Exercise directions. From the records below, state how many lines include the word "leukemia", giving only that number.

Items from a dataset

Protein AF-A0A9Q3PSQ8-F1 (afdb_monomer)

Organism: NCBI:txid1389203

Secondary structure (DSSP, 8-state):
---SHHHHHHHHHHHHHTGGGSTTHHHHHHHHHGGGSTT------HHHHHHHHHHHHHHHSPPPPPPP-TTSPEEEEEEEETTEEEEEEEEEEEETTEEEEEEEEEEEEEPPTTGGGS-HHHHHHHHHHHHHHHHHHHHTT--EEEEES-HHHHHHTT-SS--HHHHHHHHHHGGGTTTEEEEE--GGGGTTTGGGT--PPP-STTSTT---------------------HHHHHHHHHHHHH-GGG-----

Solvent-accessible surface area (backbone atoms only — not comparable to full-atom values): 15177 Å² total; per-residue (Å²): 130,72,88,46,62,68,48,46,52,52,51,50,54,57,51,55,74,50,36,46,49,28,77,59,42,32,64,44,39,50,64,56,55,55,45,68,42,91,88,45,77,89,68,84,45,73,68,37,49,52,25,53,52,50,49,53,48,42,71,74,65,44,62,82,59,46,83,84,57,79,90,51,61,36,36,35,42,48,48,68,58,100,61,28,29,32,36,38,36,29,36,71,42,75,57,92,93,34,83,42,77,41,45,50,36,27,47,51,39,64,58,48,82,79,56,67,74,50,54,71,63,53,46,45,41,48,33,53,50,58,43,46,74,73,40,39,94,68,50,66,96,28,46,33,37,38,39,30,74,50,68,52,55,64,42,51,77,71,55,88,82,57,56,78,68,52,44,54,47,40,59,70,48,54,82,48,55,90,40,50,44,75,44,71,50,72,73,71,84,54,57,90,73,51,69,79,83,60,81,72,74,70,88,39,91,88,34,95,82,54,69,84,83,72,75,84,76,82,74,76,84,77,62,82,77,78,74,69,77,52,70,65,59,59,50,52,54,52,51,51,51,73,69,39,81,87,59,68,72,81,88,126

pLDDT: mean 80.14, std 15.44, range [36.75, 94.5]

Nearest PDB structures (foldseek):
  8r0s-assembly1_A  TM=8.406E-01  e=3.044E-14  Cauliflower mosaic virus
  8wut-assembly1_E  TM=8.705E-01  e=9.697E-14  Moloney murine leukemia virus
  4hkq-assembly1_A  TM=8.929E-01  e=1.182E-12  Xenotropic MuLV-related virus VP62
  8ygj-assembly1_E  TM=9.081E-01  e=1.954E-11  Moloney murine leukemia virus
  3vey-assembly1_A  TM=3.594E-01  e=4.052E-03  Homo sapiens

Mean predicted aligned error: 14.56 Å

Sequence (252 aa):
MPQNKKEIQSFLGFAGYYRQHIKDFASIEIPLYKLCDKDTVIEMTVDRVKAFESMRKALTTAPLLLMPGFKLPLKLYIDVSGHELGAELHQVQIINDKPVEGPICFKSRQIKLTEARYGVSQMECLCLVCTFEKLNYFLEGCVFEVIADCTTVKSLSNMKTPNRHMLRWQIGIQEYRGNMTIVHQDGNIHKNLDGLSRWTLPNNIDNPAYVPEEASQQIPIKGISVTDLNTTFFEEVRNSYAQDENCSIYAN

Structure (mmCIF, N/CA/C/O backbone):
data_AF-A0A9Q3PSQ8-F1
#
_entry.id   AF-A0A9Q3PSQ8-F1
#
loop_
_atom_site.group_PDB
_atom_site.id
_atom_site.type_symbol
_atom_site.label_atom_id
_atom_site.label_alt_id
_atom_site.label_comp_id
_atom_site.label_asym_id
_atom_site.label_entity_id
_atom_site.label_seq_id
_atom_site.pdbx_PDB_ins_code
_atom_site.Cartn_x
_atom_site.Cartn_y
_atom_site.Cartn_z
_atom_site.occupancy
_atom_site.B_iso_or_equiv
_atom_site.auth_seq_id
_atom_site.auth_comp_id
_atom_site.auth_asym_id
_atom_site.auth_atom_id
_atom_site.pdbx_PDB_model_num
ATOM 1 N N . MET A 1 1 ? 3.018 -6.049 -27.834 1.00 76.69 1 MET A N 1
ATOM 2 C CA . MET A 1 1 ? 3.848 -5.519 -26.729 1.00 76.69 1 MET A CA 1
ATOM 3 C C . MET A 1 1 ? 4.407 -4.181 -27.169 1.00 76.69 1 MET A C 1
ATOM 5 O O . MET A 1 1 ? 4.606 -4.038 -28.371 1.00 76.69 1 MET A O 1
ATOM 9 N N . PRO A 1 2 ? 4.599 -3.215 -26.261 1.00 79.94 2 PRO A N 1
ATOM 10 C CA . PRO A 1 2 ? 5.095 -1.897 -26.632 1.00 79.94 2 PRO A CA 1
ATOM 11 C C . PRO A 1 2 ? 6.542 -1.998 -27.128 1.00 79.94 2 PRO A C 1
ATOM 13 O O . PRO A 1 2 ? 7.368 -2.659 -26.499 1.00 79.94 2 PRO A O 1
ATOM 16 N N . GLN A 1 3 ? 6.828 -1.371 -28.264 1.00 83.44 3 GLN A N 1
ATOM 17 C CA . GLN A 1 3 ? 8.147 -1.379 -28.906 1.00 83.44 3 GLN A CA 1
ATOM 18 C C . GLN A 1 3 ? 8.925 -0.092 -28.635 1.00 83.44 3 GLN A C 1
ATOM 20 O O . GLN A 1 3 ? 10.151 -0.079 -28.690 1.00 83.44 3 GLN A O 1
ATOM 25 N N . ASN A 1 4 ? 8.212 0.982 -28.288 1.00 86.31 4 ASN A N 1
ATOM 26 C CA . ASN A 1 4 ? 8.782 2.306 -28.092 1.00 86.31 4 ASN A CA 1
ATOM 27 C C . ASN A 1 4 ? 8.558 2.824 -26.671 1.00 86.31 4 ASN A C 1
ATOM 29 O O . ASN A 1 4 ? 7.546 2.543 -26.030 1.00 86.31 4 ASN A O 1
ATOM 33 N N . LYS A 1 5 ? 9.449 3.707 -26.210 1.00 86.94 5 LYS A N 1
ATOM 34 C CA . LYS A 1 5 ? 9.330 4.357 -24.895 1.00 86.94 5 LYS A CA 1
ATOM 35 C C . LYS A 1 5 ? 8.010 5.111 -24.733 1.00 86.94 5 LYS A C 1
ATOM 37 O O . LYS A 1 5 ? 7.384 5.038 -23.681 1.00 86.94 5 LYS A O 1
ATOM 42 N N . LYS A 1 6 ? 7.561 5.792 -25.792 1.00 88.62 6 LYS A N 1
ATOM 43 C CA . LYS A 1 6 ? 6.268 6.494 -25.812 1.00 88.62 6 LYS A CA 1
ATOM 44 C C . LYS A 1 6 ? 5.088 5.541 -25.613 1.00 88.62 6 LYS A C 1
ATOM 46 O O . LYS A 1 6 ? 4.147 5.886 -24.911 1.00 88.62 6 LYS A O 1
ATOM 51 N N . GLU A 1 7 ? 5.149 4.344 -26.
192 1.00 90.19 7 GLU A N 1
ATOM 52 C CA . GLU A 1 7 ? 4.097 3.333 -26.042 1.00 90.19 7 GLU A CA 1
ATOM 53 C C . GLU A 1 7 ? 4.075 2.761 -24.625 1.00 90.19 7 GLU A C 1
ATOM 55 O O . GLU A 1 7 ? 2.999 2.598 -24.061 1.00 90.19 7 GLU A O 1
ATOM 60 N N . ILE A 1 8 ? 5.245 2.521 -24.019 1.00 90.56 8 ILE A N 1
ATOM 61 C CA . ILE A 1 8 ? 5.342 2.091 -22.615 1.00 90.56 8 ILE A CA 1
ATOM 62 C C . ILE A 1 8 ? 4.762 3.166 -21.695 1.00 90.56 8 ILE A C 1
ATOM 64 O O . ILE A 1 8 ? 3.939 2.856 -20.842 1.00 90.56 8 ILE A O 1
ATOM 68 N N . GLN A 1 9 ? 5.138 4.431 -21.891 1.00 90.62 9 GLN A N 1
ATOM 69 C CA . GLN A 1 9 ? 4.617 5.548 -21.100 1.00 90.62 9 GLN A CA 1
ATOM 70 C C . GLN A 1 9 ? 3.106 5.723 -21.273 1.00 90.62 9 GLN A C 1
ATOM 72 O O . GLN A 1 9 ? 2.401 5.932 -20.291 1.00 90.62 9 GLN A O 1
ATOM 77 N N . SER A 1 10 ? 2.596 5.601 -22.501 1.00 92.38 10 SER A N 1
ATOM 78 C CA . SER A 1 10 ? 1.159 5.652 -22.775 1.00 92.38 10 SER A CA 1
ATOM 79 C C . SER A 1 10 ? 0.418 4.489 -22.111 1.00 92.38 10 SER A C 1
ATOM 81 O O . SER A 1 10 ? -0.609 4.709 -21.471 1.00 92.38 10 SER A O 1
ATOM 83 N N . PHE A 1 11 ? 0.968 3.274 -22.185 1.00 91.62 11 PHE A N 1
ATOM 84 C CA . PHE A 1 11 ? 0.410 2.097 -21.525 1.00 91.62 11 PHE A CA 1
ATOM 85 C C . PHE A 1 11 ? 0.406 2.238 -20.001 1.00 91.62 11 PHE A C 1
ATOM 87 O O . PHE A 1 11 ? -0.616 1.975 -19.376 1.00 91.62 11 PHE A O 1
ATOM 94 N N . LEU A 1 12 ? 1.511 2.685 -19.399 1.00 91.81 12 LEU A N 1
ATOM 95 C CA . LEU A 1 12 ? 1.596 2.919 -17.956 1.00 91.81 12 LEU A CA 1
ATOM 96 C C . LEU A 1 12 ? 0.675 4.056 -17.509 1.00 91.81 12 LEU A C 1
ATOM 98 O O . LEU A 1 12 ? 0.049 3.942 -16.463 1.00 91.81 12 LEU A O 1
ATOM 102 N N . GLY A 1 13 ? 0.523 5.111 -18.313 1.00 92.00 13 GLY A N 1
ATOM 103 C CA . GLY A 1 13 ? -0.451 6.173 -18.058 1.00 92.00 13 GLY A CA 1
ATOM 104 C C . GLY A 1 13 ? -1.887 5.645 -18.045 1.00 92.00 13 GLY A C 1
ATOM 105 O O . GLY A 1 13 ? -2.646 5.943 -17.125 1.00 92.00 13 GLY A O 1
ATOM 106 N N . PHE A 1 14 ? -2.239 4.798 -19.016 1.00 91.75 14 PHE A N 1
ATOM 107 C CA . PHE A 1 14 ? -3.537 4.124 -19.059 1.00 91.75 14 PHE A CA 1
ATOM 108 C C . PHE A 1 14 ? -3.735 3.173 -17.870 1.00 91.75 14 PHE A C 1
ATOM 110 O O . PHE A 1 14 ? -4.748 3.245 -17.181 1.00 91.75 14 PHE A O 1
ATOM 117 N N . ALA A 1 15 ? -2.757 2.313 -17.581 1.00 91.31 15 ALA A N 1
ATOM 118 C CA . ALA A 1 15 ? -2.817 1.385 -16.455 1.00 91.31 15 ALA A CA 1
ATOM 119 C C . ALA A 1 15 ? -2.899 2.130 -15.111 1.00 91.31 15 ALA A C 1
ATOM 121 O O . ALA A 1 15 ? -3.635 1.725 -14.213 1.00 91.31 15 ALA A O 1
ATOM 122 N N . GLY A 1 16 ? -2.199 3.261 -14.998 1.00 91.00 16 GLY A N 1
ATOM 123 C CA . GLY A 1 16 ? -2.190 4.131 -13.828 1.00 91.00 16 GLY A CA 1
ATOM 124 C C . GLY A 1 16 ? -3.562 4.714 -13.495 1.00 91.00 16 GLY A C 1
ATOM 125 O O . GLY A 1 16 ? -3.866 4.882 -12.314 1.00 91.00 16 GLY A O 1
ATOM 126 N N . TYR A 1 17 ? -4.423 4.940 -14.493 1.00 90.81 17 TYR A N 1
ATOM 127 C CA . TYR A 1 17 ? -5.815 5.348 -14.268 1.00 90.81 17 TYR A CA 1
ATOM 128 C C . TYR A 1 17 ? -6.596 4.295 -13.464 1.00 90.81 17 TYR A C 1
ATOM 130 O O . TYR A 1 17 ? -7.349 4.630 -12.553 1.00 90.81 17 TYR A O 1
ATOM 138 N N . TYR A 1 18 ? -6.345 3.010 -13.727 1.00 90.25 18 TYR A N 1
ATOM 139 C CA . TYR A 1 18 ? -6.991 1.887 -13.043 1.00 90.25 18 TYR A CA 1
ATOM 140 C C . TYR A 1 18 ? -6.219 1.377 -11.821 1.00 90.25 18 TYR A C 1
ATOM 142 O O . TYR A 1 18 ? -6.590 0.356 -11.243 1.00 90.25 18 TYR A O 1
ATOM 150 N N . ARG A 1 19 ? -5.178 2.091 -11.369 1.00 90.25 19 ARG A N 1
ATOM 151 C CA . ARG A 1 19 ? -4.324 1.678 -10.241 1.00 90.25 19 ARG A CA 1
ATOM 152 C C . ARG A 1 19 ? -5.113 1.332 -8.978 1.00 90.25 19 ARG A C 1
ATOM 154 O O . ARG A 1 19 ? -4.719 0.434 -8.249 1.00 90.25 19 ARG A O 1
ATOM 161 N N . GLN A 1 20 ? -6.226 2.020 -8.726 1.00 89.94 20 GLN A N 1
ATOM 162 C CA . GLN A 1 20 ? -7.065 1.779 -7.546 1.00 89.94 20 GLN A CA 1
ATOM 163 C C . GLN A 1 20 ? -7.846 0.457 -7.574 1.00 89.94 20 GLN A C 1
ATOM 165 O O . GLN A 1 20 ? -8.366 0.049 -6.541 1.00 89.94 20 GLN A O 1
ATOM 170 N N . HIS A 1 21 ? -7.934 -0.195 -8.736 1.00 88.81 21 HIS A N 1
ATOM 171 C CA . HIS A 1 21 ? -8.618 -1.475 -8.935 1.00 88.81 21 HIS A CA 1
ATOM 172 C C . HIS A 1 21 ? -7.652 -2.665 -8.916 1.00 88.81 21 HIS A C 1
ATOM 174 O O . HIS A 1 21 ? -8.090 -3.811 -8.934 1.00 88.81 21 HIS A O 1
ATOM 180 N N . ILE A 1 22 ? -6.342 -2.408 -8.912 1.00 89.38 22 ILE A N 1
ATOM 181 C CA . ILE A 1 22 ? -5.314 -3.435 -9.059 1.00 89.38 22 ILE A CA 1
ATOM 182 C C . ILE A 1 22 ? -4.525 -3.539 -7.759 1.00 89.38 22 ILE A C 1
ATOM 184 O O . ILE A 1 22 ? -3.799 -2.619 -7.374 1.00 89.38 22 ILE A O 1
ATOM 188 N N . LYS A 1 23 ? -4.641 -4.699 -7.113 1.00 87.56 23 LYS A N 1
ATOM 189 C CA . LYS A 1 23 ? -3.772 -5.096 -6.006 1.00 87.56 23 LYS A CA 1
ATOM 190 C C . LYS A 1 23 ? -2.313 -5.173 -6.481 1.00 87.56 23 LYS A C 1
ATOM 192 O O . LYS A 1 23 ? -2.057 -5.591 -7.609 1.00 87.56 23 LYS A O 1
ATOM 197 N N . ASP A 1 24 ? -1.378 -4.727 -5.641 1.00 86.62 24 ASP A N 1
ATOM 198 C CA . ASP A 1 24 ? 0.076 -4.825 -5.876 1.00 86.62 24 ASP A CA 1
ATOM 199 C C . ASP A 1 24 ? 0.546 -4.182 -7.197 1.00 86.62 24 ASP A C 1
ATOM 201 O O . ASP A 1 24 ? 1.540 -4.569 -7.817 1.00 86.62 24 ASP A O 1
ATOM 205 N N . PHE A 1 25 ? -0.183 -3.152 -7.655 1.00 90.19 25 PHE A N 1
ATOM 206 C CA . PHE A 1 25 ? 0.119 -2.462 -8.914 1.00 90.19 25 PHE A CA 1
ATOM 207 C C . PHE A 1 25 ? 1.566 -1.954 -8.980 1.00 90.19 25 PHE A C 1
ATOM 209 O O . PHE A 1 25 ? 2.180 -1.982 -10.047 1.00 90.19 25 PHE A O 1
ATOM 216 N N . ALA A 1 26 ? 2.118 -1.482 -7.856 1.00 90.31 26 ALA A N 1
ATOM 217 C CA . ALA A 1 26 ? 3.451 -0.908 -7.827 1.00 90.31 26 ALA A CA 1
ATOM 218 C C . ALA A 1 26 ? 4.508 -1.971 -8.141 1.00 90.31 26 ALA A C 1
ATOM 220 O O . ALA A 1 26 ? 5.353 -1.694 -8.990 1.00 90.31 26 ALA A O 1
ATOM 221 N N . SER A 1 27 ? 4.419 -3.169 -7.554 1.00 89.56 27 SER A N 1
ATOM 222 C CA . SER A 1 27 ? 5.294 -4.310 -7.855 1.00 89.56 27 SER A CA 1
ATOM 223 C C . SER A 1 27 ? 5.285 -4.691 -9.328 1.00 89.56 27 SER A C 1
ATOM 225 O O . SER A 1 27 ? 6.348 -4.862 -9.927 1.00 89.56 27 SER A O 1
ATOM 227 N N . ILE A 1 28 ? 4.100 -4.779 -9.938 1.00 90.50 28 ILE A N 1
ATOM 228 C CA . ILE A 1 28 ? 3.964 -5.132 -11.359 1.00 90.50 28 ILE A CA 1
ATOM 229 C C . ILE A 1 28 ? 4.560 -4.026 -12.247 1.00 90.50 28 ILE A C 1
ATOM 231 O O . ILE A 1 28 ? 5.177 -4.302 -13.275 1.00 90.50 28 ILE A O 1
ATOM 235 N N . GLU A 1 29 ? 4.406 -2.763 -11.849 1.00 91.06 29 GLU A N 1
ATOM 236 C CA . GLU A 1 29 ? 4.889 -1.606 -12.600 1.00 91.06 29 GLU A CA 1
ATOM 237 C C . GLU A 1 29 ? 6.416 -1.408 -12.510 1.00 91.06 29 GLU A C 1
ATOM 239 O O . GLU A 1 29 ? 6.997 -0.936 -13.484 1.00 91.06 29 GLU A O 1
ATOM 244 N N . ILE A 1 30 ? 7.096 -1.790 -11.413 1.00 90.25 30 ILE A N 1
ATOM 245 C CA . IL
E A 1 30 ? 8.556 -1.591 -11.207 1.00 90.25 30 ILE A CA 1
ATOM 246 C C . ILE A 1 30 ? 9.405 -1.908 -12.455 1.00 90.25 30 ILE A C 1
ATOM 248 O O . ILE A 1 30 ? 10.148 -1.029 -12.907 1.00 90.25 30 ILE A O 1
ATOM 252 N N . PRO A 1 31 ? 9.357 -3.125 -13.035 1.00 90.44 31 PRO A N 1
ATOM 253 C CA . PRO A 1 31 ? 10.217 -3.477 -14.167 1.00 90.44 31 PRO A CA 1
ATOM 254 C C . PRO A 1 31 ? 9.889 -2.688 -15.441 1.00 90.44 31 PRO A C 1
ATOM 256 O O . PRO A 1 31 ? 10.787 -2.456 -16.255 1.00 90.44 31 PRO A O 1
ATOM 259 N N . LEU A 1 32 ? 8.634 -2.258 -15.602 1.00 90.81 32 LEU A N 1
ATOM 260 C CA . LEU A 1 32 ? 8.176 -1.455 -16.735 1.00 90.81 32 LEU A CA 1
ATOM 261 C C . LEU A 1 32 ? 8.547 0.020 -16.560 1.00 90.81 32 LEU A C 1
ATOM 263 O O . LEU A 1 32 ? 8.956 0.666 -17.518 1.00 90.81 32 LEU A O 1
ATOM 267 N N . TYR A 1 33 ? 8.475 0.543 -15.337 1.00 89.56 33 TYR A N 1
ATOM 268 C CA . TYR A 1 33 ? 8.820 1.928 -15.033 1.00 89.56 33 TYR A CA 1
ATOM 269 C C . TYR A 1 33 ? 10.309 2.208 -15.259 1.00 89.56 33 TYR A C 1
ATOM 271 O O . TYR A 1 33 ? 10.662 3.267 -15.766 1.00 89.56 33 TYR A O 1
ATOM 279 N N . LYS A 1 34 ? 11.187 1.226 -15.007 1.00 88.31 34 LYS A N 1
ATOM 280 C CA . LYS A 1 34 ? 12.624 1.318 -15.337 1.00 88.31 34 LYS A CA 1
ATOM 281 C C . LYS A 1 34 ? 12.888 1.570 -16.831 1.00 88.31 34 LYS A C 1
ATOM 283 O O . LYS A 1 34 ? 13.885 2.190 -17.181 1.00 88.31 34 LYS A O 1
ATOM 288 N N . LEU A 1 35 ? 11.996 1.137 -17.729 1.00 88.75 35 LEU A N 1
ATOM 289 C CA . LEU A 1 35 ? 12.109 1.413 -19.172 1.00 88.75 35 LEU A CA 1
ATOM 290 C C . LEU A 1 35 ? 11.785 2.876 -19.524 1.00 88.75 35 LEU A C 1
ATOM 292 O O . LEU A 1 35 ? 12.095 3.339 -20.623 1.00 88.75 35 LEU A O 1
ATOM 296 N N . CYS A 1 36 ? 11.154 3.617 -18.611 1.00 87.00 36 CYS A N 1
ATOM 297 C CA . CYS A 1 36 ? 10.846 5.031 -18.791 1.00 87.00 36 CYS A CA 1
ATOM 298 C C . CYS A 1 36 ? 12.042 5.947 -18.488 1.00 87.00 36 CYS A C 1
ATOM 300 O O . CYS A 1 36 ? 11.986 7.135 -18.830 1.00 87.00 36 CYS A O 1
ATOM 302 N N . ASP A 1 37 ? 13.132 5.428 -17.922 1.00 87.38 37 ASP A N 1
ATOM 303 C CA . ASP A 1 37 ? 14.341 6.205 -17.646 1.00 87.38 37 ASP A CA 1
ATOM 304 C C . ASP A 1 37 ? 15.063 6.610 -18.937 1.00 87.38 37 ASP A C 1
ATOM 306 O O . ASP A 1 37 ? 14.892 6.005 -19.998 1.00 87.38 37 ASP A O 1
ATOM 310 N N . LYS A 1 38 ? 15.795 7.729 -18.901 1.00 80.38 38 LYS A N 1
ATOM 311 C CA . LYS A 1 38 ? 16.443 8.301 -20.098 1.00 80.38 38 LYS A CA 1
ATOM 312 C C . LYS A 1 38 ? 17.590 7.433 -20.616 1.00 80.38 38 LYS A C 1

Written response. 2